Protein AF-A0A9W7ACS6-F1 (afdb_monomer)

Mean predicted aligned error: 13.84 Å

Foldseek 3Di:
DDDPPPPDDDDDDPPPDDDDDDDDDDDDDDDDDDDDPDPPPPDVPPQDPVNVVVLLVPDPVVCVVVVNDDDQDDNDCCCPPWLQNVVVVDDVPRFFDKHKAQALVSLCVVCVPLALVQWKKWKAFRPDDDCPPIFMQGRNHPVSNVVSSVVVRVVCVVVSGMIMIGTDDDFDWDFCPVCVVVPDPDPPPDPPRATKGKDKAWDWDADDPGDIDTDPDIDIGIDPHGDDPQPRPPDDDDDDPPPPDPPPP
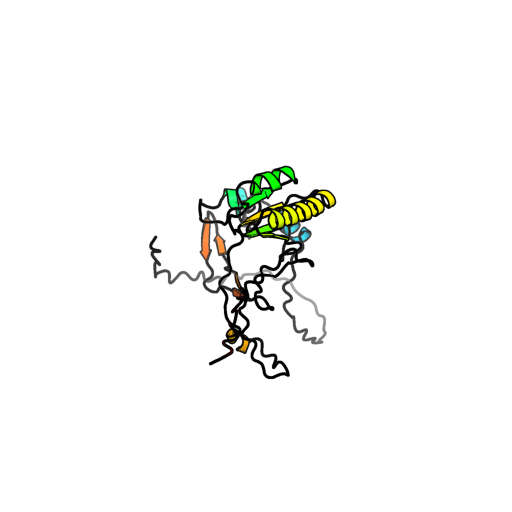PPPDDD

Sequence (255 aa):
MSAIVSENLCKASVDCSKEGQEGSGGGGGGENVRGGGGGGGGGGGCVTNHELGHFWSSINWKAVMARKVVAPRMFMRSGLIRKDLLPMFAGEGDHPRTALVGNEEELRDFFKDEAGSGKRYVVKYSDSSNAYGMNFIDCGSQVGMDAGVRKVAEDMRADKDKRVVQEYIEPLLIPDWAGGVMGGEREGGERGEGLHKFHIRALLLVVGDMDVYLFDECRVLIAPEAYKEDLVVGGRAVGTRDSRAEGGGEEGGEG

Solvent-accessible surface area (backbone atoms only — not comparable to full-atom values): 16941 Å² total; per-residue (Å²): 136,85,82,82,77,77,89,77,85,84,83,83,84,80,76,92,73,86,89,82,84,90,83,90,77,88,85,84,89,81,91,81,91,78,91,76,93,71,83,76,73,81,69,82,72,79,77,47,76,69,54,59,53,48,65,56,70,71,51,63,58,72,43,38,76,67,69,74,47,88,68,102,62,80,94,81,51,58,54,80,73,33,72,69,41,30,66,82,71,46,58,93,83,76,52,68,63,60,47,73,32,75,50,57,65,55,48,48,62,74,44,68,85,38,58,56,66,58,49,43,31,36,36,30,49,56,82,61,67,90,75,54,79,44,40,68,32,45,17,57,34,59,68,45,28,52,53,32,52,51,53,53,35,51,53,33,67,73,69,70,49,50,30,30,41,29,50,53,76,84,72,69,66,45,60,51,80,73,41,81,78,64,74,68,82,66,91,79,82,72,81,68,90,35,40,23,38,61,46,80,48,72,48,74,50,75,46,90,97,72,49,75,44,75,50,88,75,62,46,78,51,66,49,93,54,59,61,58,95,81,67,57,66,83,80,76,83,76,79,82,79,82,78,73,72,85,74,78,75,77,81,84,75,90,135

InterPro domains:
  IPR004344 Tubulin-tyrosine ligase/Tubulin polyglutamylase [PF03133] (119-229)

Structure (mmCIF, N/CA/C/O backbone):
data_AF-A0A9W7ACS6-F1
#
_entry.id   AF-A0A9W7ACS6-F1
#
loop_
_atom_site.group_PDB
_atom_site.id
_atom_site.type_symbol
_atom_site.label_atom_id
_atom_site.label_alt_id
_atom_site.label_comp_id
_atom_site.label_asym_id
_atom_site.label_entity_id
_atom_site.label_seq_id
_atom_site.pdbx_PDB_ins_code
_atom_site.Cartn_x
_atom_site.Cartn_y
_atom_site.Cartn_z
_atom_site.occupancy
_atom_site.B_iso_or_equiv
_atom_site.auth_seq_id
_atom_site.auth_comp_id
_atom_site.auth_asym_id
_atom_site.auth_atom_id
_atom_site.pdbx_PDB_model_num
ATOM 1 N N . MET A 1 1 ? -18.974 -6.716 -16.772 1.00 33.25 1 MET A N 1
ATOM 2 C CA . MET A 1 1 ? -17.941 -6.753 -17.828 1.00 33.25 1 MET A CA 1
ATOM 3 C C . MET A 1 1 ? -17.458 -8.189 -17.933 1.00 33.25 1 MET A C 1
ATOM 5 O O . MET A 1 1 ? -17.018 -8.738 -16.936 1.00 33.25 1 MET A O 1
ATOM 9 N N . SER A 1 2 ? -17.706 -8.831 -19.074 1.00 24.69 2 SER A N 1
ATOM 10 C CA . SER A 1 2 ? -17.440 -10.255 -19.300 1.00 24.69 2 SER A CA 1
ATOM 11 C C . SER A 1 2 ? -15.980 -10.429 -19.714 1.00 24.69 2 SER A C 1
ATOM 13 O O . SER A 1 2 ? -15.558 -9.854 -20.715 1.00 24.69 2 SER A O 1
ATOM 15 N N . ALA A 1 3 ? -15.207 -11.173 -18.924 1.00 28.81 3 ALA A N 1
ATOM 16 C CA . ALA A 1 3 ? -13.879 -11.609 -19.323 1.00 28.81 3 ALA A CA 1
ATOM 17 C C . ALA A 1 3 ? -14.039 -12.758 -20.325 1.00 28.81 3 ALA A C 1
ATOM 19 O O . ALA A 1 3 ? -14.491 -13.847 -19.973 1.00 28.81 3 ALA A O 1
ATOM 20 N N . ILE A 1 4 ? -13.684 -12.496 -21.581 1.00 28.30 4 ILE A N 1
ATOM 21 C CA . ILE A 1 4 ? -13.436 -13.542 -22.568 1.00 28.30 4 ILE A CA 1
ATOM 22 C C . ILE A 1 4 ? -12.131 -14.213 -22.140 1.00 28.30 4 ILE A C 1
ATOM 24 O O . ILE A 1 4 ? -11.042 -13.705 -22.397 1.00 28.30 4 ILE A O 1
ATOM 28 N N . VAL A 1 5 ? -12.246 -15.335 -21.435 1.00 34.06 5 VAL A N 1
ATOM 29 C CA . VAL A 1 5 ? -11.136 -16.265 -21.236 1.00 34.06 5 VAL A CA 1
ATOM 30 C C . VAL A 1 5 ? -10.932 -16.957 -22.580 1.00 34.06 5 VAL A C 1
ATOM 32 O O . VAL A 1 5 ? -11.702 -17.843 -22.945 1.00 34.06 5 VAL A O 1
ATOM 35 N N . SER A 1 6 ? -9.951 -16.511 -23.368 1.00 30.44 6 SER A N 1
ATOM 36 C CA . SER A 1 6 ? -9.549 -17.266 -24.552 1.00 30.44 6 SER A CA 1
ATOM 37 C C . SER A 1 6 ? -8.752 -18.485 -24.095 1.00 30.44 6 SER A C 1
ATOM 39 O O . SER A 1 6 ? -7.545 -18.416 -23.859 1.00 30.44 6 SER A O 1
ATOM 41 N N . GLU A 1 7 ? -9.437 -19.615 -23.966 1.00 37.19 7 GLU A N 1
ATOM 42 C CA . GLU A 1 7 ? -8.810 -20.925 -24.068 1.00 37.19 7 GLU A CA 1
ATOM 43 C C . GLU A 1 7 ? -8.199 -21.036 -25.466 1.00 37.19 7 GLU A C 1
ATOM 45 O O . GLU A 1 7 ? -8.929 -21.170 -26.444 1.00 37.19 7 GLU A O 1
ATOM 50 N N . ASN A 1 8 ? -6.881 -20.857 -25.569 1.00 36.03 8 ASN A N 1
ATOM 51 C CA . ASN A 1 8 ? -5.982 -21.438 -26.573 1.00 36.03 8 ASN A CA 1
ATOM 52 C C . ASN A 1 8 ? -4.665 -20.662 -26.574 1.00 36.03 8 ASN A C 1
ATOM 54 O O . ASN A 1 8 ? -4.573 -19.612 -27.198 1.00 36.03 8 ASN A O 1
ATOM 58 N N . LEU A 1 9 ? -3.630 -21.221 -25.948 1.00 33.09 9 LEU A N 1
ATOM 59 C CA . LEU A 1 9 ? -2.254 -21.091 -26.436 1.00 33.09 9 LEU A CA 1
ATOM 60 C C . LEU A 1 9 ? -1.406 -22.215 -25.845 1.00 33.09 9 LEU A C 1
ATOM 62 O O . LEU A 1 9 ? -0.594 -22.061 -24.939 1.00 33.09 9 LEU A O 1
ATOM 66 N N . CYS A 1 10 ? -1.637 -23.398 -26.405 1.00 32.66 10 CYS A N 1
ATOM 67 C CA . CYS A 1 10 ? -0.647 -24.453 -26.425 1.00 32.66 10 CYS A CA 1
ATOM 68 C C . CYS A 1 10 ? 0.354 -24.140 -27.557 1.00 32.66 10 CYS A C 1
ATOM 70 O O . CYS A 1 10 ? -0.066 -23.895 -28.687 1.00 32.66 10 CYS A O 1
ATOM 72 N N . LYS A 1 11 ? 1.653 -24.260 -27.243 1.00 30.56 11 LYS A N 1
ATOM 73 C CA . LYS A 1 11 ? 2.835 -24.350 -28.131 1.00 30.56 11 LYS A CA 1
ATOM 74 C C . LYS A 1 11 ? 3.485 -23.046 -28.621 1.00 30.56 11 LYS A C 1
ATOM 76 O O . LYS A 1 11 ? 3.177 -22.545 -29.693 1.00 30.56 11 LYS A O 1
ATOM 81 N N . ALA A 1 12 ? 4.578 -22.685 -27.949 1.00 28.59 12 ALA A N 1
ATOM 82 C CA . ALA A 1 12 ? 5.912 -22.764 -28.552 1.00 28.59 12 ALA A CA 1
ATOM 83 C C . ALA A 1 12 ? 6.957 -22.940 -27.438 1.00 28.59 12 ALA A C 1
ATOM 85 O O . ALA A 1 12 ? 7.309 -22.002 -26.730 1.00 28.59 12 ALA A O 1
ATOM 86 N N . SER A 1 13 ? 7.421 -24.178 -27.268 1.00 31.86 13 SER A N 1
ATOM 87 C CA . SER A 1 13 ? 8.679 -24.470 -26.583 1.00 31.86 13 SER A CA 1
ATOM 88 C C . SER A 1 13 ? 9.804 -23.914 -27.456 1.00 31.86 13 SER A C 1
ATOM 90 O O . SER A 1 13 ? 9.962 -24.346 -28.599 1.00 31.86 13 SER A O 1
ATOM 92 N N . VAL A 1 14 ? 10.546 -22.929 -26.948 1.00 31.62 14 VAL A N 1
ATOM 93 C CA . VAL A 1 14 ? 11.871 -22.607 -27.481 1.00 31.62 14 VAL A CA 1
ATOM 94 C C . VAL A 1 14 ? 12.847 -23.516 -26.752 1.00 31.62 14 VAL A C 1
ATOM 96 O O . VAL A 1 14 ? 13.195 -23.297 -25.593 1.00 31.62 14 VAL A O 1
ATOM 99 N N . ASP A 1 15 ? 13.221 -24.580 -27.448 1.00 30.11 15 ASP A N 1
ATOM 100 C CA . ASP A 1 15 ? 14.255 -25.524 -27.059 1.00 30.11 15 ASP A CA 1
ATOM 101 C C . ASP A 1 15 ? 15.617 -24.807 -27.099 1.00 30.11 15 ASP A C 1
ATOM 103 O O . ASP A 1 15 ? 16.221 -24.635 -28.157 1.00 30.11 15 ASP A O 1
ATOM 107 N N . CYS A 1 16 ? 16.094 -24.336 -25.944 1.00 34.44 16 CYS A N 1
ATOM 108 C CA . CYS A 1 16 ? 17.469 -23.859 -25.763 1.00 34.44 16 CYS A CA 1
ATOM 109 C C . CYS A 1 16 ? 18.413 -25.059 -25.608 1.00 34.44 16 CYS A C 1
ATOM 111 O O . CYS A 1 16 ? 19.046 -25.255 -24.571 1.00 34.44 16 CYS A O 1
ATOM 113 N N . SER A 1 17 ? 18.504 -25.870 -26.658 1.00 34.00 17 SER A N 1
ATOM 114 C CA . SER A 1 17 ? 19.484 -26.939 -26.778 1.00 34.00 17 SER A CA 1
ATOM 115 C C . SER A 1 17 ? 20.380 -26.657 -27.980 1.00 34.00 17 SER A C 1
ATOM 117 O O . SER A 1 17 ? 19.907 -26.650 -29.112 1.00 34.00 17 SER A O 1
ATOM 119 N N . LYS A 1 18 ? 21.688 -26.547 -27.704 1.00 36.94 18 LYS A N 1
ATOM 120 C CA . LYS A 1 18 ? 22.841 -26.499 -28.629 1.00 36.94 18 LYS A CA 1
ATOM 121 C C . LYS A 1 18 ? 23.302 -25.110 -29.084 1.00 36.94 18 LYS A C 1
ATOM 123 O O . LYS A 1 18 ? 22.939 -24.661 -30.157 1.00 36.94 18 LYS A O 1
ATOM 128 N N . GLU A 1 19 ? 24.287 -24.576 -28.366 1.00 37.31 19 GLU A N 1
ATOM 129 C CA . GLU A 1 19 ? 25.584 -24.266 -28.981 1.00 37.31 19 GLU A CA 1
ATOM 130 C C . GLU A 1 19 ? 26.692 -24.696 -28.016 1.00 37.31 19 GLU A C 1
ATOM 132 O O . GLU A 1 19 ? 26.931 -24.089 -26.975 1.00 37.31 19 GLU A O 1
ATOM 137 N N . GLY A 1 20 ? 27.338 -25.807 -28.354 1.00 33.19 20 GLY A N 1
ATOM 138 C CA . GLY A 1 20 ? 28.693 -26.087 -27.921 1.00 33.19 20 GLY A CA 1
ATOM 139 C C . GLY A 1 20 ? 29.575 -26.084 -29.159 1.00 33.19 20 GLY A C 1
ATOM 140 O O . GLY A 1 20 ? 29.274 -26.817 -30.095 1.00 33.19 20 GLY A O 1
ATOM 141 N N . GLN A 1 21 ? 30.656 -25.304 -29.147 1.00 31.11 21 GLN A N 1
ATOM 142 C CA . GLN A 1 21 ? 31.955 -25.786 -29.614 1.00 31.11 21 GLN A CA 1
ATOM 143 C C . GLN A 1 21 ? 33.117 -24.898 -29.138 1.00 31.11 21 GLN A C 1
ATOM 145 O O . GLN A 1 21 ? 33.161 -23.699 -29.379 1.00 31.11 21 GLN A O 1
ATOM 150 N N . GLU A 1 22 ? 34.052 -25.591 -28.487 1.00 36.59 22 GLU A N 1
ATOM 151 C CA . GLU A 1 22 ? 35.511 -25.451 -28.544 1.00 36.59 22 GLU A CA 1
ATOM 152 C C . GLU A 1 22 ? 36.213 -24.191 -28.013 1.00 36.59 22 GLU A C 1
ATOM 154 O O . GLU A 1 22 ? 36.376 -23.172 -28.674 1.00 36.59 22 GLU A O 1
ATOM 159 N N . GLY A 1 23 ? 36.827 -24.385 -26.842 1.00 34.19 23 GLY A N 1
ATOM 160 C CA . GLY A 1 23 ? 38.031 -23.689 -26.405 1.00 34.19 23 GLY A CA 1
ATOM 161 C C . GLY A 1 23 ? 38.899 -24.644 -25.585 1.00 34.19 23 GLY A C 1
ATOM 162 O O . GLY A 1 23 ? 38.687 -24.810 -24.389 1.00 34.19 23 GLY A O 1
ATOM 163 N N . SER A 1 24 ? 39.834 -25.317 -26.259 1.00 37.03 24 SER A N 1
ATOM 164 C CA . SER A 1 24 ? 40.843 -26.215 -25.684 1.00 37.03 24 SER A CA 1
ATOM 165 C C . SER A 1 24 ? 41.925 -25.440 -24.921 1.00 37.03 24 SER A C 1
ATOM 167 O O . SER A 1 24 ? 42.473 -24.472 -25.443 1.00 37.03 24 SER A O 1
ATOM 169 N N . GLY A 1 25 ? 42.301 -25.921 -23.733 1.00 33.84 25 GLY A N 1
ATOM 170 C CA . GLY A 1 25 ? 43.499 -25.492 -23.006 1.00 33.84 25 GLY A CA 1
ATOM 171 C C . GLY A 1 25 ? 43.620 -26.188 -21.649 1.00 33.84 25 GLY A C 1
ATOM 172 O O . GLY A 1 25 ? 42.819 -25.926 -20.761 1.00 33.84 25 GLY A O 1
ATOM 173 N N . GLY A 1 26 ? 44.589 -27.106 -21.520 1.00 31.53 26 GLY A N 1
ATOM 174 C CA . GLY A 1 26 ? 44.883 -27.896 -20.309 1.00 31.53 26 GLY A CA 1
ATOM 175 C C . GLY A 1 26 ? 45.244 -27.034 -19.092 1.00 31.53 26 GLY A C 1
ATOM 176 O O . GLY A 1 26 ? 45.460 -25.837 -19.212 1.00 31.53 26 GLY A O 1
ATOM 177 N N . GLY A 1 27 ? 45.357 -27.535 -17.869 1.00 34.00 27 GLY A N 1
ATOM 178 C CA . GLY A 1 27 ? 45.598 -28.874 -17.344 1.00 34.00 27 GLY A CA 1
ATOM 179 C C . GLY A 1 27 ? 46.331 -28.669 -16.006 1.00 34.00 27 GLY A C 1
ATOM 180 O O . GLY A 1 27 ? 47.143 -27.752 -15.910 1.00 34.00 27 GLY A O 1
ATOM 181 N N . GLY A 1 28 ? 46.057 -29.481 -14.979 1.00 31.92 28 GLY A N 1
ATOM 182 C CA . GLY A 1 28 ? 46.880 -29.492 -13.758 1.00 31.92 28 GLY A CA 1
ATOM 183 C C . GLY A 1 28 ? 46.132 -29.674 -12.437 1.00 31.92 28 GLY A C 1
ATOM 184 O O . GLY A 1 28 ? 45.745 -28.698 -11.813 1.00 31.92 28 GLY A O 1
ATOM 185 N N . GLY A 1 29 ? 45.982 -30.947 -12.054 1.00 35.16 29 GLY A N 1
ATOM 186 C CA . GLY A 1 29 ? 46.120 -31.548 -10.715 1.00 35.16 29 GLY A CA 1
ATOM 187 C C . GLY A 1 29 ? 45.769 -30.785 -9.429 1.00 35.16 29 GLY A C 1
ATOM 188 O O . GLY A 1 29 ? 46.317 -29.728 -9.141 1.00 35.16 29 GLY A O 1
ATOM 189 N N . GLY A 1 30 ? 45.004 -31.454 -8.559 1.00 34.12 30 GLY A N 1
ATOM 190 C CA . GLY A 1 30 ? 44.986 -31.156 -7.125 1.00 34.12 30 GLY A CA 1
----------
The lines above from the one containing "ATOM 103 O O" through the one containing "ATOM 120 C CA" are to be set down exactly, and no others.

Exercise answer.
ATOM 103 O O . ASP A 1 15 ? 16.221 -24.635 -28.157 1.00 30.11 15 ASP A O 1
ATOM 107 N N . CYS A 1 16 ? 16.094 -24.336 -25.944 1.00 34.44 16 CYS A N 1
ATOM 108 C CA . CYS A 1 16 ? 17.469 -23.859 -25.763 1.00 34.44 16 CYS A CA 1
ATOM 109 C C . CYS A 1 16 ? 18.413 -25.059 -25.608 1.00 34.44 16 CYS A C 1
ATOM 111 O O . CYS A 1 16 ? 19.046 -25.255 -24.571 1.00 34.44 16 CYS A O 1
ATOM 113 N N . SER A 1 17 ? 18.504 -25.870 -26.658 1.00 34.00 17 SER A N 1
ATOM 114 C CA . SER A 1 17 ? 19.484 -26.939 -26.778 1.00 34.00 17 SER A CA 1
ATOM 115 C C . SER A 1 17 ? 20.380 -26.657 -27.980 1.00 34.00 17 SER A C 1
ATOM 117 O O . SER A 1 17 ? 19.907 -26.650 -29.112 1.00 34.00 17 SER A O 1
ATOM 119 N N . LYS A 1 18 ? 21.688 -26.547 -27.704 1.00 36.94 18 LYS A N 1
ATOM 120 C CA . LYS A 1 18 ? 22.841 -26.499 -28.629 1.00 36.94 18 LYS A CA 1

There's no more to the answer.